[Collected data]

□ □ □

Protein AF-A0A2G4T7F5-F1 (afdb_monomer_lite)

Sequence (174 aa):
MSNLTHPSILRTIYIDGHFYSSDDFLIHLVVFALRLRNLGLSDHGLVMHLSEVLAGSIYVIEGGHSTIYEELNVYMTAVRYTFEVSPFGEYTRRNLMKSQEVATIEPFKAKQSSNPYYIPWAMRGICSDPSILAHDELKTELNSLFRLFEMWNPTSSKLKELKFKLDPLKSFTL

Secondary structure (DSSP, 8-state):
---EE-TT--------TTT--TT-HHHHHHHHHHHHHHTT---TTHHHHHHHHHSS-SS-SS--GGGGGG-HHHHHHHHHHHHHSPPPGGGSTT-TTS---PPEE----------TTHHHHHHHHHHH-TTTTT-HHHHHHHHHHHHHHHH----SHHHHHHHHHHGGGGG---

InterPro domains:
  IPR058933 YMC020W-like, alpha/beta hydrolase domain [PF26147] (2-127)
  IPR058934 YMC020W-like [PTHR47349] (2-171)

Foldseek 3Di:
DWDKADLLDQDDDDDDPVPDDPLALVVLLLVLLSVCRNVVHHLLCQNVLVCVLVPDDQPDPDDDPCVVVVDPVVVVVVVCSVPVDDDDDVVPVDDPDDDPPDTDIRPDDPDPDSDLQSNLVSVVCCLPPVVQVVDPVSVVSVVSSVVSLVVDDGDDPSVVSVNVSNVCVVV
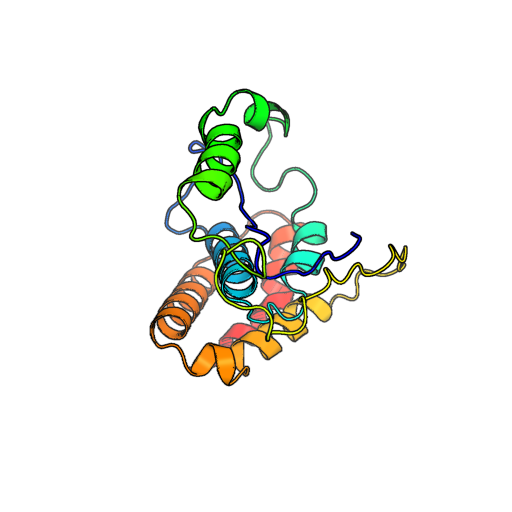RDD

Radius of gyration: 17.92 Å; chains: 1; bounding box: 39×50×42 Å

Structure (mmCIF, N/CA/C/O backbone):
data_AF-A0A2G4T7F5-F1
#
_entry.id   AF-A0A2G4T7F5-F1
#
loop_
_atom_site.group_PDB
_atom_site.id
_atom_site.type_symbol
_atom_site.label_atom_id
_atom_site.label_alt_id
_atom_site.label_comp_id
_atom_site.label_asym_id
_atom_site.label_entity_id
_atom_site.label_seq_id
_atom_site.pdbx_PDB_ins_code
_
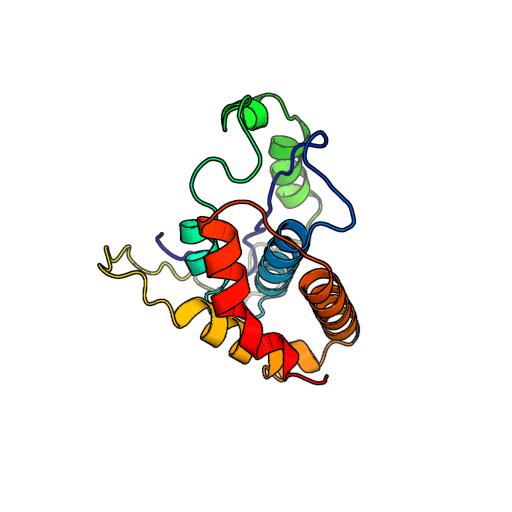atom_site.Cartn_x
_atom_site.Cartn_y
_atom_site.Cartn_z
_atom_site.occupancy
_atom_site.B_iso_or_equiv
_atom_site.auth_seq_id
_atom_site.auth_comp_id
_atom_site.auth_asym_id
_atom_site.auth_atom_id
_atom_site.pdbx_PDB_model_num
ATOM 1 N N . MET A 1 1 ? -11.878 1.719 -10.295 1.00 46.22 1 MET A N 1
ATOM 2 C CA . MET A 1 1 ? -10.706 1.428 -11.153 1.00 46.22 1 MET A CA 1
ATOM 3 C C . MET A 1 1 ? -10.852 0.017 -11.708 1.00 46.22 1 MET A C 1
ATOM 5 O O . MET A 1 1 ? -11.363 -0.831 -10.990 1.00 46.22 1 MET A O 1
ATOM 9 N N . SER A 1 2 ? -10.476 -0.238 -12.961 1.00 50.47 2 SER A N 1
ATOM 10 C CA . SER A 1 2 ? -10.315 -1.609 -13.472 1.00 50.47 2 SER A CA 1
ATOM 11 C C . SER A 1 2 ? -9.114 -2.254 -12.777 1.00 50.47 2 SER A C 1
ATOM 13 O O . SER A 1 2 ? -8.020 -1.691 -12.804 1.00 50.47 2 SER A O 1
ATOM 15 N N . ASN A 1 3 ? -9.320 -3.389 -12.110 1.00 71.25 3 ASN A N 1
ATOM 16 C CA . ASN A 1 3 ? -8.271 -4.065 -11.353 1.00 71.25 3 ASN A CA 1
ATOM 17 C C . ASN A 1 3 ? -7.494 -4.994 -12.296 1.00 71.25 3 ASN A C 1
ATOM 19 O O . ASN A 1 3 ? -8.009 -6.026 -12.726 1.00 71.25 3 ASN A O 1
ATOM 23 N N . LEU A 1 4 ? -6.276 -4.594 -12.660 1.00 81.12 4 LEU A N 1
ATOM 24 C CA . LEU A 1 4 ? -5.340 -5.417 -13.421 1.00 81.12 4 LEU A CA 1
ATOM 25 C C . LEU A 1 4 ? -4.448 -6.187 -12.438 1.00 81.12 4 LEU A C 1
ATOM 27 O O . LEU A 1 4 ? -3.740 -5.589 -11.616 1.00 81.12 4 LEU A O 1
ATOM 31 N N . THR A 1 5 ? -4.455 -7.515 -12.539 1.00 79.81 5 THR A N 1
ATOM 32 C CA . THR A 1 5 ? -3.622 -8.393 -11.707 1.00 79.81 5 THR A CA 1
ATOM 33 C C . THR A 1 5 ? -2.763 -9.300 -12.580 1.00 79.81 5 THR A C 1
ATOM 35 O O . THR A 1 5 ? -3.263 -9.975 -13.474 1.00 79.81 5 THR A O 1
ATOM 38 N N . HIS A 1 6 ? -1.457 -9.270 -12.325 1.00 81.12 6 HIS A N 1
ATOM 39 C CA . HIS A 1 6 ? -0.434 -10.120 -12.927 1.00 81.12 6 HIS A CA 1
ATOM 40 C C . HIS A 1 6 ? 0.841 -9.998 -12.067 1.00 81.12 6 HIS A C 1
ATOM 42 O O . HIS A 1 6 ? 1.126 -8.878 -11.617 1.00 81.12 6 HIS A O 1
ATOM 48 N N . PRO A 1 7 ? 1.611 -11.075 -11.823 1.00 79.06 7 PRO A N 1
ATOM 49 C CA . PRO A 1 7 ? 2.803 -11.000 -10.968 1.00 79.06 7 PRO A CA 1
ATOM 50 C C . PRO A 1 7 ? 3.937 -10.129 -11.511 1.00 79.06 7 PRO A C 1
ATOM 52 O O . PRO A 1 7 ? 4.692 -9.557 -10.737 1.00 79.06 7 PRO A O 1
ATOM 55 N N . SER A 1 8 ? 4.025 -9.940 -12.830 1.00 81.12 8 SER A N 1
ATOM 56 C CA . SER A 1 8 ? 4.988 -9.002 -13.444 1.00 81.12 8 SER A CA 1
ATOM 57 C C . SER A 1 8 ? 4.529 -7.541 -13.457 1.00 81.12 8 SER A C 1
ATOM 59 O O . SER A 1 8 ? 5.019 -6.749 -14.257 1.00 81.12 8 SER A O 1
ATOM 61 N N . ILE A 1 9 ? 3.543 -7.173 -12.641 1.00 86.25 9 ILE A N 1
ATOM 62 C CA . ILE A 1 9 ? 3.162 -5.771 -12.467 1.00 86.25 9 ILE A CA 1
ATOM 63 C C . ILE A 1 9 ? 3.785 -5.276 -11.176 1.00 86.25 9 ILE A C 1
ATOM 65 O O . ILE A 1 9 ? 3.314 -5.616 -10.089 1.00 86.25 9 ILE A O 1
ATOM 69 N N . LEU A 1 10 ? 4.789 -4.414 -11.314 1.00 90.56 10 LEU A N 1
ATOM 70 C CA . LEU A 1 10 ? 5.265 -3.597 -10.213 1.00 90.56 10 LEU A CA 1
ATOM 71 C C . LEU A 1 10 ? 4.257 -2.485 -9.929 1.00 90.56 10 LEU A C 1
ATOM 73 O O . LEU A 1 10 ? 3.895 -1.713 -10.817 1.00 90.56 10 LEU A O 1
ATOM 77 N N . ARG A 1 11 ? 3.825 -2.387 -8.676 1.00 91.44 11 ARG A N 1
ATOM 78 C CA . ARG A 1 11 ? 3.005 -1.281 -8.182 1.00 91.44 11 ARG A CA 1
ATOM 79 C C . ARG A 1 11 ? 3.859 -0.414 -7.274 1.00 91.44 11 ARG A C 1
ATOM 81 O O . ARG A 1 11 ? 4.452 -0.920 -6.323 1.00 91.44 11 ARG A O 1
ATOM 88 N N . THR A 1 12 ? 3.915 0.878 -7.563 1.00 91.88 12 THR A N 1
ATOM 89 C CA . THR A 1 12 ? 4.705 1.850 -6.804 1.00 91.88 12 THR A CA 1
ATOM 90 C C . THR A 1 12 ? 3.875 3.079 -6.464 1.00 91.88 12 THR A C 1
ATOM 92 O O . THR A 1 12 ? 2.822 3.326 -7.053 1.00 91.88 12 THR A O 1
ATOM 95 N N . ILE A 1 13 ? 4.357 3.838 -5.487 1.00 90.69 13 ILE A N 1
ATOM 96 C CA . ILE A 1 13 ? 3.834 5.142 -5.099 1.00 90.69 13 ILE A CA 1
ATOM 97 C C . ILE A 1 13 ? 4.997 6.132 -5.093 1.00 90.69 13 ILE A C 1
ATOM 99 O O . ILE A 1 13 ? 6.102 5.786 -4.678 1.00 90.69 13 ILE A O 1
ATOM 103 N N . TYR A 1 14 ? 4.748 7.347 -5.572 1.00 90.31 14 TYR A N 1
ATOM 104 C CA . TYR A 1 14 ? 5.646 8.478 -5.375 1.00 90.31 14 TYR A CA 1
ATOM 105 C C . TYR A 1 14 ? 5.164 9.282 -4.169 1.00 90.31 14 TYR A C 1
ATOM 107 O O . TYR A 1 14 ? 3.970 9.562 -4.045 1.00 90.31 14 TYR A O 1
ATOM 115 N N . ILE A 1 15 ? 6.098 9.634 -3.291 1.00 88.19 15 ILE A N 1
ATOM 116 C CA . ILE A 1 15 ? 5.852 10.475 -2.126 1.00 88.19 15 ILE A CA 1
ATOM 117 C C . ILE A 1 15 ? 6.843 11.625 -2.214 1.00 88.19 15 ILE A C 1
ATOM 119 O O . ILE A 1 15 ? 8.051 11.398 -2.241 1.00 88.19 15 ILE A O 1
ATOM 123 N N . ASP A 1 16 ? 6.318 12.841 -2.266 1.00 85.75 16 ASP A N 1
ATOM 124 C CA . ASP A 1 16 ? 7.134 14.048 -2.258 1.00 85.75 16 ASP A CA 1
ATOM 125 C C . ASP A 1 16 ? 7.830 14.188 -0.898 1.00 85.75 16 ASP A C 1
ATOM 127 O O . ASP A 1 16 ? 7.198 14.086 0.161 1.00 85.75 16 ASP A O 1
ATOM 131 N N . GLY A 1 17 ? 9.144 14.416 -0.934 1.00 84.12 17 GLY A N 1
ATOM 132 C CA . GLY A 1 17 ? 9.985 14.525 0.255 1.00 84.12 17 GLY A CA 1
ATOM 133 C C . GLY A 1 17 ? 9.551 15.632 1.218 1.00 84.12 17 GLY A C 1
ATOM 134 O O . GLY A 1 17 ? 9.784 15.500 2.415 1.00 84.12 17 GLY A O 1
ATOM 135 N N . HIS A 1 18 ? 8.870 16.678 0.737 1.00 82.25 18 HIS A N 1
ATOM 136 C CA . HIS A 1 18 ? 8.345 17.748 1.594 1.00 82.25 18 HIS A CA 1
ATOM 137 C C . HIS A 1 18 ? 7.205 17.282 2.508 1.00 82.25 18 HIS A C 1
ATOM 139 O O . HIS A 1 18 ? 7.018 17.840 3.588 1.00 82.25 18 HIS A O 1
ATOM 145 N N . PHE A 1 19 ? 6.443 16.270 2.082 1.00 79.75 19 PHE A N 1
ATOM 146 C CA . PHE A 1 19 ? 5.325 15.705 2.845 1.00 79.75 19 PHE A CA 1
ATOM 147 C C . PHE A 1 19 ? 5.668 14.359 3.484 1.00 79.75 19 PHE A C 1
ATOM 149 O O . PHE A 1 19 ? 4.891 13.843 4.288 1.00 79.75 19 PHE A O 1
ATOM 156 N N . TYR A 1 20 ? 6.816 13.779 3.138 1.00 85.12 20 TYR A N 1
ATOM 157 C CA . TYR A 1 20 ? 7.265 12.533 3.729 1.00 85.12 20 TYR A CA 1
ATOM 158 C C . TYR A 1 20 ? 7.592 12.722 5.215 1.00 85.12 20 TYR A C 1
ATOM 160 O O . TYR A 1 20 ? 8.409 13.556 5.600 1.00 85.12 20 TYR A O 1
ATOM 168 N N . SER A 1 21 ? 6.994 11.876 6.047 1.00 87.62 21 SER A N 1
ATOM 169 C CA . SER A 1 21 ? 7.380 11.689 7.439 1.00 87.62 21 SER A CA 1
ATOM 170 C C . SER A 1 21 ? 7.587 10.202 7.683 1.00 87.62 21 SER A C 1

□ □ □

▶ **THE PROBLEM**
Search the entries for the word "like". Copy each line where it appears.

▶ **EXERCISE OUTPUT**
  IPR058933 YMC020W-like, alpha/beta hydrolase domain [PF26147] (2-127)
  IPR058934 YMC020W-like [PTHR47349] (2-171)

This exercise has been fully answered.